One exception he made in favour of a girl he first saw in a railway carriage while he was returning from Symons Bay to Cape Town in the heat of a late afternoon. The girl was travelling with her mother and sister, and Lawless would scarcely have noticed her but for the persistence of her gaze, which, without her volition, remained unwaveringly fixed upon the scar on his face. His attention was attracted towards her long before she realised that she was observed.

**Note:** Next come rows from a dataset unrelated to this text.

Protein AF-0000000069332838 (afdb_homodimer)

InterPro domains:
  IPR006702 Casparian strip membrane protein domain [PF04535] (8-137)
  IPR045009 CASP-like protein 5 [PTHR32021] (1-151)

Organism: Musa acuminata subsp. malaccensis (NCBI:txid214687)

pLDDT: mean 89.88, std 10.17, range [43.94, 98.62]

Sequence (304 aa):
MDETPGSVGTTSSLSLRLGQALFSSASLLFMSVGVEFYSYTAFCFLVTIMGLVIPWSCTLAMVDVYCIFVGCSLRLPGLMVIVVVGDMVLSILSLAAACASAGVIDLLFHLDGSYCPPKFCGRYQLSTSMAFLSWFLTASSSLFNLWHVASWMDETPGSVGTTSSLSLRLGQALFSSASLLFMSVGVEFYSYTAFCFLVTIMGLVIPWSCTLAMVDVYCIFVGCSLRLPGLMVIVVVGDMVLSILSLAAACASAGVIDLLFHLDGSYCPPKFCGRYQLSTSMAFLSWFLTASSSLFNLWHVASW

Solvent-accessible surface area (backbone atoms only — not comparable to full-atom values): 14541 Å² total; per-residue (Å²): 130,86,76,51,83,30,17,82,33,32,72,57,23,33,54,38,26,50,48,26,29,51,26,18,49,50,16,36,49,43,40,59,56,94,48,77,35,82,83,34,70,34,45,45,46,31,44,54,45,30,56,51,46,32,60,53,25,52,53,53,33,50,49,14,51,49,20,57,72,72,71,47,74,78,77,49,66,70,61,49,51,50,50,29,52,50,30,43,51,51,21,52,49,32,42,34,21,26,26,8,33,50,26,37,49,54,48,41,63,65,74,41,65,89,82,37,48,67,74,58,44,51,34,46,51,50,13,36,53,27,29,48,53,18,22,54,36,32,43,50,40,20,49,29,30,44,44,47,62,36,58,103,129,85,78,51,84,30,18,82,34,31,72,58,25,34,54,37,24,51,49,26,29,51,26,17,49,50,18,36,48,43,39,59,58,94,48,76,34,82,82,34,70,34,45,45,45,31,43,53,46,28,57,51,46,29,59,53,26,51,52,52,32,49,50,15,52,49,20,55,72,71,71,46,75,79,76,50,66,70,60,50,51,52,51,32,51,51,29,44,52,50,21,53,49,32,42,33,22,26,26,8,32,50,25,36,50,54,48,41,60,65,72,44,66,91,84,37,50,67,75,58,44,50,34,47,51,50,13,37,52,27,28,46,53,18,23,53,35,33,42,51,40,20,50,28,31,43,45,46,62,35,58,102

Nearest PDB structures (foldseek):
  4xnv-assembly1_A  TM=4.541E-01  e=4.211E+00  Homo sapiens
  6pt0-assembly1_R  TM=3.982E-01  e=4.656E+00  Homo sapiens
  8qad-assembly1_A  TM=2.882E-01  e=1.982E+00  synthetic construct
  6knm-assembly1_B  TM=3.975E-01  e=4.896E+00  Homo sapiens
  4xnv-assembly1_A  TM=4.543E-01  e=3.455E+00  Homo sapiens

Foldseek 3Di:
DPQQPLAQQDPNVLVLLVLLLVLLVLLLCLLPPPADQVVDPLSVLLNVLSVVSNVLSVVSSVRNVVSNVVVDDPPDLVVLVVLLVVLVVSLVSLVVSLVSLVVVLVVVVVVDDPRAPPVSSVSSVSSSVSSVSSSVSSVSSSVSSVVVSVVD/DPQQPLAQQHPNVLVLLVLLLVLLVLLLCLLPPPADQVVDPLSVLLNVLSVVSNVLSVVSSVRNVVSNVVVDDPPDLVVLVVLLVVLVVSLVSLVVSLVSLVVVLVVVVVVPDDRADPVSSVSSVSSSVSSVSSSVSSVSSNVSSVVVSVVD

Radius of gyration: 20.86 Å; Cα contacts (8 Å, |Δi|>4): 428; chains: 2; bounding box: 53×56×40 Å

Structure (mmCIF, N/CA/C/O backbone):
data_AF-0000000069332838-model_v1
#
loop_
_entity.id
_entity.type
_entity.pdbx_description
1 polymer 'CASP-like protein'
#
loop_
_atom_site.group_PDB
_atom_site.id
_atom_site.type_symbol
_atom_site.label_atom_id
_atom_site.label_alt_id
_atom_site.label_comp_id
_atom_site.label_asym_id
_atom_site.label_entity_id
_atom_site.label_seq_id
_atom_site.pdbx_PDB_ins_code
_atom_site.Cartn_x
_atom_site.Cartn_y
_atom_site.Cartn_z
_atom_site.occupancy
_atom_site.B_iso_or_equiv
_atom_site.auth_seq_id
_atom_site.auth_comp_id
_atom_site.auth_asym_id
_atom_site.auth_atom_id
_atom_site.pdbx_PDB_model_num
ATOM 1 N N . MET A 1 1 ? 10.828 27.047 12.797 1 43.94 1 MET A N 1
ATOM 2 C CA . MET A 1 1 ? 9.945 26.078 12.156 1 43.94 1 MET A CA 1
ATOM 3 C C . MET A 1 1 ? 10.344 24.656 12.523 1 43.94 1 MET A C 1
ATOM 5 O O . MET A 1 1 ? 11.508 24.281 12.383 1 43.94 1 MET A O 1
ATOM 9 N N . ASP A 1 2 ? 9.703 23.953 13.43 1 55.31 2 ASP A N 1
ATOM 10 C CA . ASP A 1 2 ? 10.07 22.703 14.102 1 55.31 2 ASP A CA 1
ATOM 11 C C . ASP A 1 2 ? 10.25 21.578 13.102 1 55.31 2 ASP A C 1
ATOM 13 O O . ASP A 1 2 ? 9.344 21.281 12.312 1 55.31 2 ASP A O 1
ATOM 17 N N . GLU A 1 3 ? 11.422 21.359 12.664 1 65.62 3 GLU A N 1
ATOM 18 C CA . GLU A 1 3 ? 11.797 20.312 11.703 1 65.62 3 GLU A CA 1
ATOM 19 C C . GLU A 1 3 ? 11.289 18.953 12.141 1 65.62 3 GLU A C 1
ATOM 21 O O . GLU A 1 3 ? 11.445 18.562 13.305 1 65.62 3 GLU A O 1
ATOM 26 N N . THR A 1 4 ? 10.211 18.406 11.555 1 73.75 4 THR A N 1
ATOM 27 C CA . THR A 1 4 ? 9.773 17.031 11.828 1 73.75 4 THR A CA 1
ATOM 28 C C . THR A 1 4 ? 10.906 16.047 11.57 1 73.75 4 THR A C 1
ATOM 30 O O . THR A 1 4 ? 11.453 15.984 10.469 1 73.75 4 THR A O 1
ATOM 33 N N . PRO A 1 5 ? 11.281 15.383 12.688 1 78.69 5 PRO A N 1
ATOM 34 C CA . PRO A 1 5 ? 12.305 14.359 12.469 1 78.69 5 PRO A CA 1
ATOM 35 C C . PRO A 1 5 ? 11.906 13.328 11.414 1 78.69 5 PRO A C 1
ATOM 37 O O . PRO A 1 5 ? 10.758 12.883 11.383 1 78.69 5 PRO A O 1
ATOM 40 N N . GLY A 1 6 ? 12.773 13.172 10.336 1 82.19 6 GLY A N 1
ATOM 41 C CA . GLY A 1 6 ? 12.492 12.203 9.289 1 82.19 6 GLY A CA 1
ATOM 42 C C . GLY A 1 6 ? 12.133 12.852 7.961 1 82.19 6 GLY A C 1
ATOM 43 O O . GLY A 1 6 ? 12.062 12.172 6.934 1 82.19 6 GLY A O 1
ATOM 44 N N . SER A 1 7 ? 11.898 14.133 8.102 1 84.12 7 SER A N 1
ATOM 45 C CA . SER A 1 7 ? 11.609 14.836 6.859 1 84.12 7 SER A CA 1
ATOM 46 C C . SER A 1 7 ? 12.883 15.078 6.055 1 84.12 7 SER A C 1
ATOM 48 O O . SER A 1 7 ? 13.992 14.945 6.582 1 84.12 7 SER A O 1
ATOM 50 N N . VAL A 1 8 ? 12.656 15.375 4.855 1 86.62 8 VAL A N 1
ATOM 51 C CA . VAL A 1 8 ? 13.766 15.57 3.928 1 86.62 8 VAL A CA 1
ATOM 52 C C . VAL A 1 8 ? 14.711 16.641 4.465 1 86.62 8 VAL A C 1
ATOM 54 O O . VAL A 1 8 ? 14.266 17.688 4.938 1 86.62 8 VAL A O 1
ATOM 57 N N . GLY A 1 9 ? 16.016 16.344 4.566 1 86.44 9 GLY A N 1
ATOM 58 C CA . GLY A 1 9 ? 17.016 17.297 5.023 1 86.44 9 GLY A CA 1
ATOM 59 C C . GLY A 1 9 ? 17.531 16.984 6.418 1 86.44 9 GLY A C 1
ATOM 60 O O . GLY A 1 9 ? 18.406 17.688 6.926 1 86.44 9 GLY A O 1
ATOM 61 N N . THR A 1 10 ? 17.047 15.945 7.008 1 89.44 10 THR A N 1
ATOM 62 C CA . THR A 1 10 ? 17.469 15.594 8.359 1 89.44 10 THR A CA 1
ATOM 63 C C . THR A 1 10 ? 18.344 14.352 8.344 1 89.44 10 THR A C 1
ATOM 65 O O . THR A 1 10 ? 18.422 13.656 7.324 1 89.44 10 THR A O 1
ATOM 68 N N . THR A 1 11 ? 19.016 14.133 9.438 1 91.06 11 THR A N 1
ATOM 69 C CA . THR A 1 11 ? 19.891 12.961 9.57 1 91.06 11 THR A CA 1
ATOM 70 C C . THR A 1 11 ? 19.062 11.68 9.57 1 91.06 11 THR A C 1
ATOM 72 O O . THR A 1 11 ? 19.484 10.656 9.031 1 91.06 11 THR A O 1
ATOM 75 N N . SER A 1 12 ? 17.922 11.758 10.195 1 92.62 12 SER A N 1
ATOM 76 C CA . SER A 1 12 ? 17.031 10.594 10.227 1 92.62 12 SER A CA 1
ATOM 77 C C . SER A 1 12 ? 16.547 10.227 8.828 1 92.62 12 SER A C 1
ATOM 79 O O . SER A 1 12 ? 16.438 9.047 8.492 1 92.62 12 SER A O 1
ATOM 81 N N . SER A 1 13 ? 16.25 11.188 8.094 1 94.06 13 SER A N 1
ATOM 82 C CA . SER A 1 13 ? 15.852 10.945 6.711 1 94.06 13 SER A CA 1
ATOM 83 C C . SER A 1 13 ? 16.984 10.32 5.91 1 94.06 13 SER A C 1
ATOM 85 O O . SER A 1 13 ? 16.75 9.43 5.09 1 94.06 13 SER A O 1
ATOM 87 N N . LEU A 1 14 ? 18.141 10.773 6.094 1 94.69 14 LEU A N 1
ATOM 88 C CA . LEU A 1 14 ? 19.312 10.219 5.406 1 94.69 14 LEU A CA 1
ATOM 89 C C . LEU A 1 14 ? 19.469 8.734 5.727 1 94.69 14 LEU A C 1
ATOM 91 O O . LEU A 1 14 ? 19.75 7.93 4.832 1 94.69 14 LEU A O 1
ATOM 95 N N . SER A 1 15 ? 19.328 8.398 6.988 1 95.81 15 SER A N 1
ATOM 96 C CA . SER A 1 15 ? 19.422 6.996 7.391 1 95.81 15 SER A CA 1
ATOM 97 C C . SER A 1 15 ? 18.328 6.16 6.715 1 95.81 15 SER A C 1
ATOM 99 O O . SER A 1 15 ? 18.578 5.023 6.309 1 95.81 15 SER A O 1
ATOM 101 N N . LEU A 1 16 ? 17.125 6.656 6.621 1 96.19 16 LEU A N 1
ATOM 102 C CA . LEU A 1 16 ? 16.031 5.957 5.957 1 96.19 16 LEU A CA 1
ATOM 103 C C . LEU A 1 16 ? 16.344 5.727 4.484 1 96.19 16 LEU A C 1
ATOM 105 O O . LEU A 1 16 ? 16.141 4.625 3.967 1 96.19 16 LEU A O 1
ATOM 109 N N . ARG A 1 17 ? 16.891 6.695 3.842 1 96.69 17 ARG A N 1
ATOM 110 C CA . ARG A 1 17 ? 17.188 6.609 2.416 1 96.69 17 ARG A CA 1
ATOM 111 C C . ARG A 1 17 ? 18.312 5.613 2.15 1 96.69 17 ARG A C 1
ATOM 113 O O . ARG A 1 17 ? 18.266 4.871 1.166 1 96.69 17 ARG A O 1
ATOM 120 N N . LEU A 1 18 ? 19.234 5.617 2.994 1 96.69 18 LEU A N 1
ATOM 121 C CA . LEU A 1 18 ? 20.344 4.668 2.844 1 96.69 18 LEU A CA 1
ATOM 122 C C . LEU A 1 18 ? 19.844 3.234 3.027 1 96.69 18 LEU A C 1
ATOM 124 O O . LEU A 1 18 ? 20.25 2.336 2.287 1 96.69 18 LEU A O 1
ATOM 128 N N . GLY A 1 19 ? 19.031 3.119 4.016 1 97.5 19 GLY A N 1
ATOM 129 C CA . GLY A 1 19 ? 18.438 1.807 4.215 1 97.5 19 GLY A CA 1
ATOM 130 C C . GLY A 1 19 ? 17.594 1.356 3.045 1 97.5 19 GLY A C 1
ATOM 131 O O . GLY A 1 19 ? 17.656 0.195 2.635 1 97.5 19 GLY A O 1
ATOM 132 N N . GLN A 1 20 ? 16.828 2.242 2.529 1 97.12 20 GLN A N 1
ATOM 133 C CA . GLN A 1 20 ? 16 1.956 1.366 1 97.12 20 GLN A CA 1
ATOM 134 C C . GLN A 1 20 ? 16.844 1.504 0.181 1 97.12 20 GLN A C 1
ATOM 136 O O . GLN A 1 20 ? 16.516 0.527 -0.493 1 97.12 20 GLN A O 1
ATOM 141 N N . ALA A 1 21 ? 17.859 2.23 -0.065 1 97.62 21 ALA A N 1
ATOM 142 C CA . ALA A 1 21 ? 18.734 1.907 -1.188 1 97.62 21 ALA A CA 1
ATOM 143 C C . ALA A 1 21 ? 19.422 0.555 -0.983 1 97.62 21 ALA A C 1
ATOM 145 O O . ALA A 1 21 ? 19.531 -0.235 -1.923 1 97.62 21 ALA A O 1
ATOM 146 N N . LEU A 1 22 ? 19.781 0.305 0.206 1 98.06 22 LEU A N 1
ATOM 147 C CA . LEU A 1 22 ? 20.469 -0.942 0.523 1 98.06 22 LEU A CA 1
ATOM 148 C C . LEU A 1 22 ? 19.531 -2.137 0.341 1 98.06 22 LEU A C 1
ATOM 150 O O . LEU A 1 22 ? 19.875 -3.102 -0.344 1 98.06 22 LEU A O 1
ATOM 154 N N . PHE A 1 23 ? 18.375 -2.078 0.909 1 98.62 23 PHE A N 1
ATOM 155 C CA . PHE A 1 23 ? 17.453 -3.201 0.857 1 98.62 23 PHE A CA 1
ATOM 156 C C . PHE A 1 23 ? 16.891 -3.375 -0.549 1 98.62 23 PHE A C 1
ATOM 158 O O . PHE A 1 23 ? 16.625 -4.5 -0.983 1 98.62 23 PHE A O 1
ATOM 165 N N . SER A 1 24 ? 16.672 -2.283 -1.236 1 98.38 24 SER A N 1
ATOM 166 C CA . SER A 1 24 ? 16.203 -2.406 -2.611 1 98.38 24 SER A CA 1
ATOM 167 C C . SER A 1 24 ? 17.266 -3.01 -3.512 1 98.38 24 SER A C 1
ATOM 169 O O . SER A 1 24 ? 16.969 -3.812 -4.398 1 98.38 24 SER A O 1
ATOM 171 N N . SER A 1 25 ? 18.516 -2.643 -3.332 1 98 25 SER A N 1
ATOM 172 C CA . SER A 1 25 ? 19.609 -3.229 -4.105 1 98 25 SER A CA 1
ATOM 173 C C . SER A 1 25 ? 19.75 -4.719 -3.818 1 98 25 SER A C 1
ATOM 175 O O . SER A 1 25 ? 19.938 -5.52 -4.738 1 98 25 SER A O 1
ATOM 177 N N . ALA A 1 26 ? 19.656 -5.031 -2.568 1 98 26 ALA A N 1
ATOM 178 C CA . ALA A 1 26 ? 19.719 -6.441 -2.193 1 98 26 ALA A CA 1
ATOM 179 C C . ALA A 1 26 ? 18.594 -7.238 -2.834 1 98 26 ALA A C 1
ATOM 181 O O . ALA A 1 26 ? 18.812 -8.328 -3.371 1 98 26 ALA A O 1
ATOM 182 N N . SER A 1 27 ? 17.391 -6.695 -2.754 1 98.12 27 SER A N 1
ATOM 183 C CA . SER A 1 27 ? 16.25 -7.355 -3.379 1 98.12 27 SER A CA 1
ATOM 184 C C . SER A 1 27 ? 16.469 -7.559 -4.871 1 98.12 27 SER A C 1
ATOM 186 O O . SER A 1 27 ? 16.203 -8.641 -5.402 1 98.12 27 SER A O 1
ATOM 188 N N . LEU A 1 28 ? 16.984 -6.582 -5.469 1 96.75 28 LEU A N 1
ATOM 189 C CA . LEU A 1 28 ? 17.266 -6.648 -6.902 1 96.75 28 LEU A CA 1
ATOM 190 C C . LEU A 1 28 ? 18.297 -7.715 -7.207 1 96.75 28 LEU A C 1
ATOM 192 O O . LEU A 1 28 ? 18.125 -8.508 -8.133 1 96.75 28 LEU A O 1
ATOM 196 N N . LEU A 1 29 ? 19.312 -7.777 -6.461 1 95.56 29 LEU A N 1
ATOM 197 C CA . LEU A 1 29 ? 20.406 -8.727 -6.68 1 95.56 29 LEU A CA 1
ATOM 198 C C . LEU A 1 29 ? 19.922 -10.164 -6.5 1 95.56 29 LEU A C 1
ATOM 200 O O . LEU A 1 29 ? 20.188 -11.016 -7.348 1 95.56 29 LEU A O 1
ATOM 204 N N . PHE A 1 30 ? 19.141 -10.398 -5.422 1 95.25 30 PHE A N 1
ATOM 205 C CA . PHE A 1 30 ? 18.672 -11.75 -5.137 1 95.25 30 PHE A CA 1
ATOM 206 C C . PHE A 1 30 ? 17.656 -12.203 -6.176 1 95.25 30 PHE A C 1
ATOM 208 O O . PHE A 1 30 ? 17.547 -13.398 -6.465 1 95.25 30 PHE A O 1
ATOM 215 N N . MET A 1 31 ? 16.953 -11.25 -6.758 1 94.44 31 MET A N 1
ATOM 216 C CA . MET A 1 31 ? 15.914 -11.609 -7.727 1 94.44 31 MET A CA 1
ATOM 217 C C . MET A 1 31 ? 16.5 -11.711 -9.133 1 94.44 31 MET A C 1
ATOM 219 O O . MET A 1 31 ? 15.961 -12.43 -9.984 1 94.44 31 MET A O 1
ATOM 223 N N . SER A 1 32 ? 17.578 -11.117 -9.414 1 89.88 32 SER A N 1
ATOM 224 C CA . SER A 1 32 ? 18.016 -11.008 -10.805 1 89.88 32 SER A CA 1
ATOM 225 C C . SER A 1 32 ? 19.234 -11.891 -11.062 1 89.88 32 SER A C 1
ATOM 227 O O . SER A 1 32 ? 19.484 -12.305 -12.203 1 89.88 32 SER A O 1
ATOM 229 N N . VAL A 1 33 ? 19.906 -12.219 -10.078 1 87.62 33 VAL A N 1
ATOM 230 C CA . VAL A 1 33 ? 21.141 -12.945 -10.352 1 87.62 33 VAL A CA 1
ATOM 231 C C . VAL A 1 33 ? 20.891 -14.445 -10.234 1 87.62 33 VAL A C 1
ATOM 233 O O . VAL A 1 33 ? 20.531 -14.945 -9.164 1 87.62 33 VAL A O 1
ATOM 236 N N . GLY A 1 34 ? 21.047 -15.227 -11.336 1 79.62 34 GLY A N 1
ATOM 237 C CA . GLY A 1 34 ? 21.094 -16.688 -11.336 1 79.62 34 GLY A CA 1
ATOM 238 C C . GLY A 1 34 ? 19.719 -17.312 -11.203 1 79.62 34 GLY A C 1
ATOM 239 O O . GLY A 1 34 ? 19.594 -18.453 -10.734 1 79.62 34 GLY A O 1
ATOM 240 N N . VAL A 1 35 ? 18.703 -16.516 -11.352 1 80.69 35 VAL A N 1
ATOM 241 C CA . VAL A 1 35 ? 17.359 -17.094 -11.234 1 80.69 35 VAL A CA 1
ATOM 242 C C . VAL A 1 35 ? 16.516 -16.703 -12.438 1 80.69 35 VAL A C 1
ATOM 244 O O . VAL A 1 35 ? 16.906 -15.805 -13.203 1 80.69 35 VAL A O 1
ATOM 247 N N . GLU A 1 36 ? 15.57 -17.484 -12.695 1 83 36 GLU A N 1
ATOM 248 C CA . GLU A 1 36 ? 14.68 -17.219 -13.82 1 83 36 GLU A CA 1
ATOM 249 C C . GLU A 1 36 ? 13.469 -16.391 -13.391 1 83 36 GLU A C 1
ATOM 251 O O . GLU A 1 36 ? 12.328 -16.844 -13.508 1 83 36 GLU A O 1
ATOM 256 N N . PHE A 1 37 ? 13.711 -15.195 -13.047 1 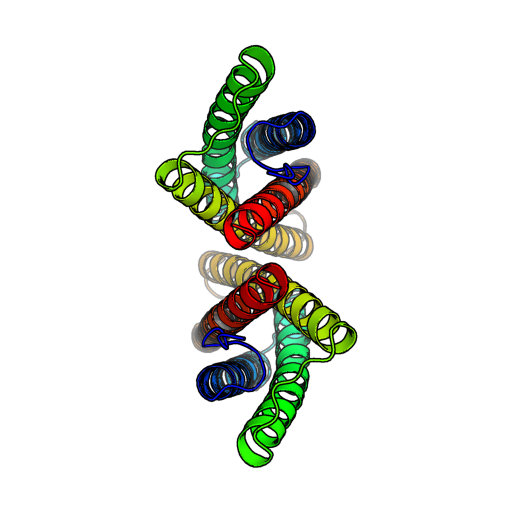86.88 37 PHE A N 1
ATOM 257 C CA . PHE A 1 37 ? 12.648 -14.32 -12.562 1 86.88 37 PHE A CA 1
ATOM 258 C C . PHE A 1 37 ? 11.766 -13.844 -13.703 1 86.88 37 PHE A C 1
ATOM 260 O O . PHE A 1 37 ? 10.602 -13.5 -13.5 1 86.88 37 PHE A O 1
ATOM 267 N N . TYR A 1 38 ? 12.312 -13.812 -14.992 1 87.81 38 TYR A N 1
ATOM 268 C CA . TYR A 1 38 ? 11.609 -13.242 -16.141 1 87.81 38 TYR A CA 1
ATOM 269 C C . TYR A 1 38 ? 10.398 -14.086 -16.516 1 87.81 38 TYR A C 1
ATOM 271 O O . TYR A 1 38 ? 9.531 -13.633 -17.266 1 87.81 38 TYR A O 1
ATOM 279 N N . SER A 1 39 ? 10.281 -15.25 -16.016 1 87.19 39 SER A N 1
ATOM 280 C CA . SER A 1 39 ? 9.164 -16.141 -16.328 1 87.19 39 SER A CA 1
ATOM 281 C C . SER A 1 39 ? 7.91 -15.75 -15.555 1 87.19 39 SER A C 1
ATOM 283 O O . SER A 1 39 ? 6.809 -16.203 -15.883 1 87.19 39 SER A O 1
ATOM 285 N N . TYR A 1 40 ? 8.125 -14.852 -14.578 1 90.06 40 TYR A N 1
ATOM 286 C CA . TYR A 1 40 ? 7.004 -14.445 -13.734 1 90.06 40 TYR A CA 1
ATOM 287 C C . TYR A 1 40 ? 6.801 -12.938 -13.789 1 90.06 40 TYR A C 1
ATOM 289 O O . TYR A 1 40 ? 7.711 -12.172 -13.484 1 90.06 40 TYR A O 1
ATOM 297 N N . THR A 1 41 ? 5.613 -12.477 -14.055 1 93.81 41 THR A N 1
ATOM 298 C CA . THR A 1 41 ? 5.293 -11.062 -14.18 1 93.81 41 THR A CA 1
ATOM 299 C C . THR A 1 41 ? 5.477 -10.352 -12.836 1 93.81 41 THR A C 1
ATOM 301 O O . THR A 1 41 ? 5.938 -9.203 -12.797 1 93.81 41 THR A O 1
ATOM 304 N N . ALA A 1 42 ? 5.086 -11.062 -11.781 1 95.75 42 ALA A N 1
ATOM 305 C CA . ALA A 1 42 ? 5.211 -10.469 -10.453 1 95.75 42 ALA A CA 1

He saw her eyes riveted on the scar, and watched her, carelessly at first, but with increasing interest as he marked the effect of his disfigurement upon her. She stared at the long deep seam with wide, surprised eyes; then, her imaginative mind conjuring up a battle-field with all the paraphernalia of war, she pictured the moment when that swift relentless slash of the bayonet had been given and received; and he saw the big eyes darken, and an almost imperceptible shudder shake her slender frame. His own eyes twinkled humorously, and, drawn perhaps by their magnetism, the girlish gaze lifted unexpectedly and met his.
If he thought to see her betray a swift confusion, he was disappointed.
Apparently it was the most natural thing in the world that this man should be staring into her eyes, and that she should return his stare, not boldly, nor with any thought of intercourse, but with a degree of reverence such as a young girl feels for a brave man.
The rest of the journey was a duel of looks.
When he got out at the terminus, Lawless stood on the platform and waited until the girl and her party alighted. He gave no outward sign of recognition when she pa.s.sed him, lifting her eyes gravely for a moment to his face; but the inscrutable grey eyes conveyed far more of meaning than the mere raising of his hat could possibly have done, or even a furtive attempt at speech. The girl went home with her mind full of him. She made a hero of him in her thoughts. Always she pictured him in the forefront of the battle; she saw him dashing forward against great odds, to be cut down even while he led his men to victory, waving them forward over his fallen body. She invested him with all the attributes which a youthful feminine mind conceives befitting a G.o.d of war.
A few weeks later he met her at a ball. He was introduced to her at her request. He had attended the dance more to please Van Bleit than himself, and was standing, a little out of it, near the doorway when one of the committee came up to him with the announcement that he wished to introduce him to Miss Weeber.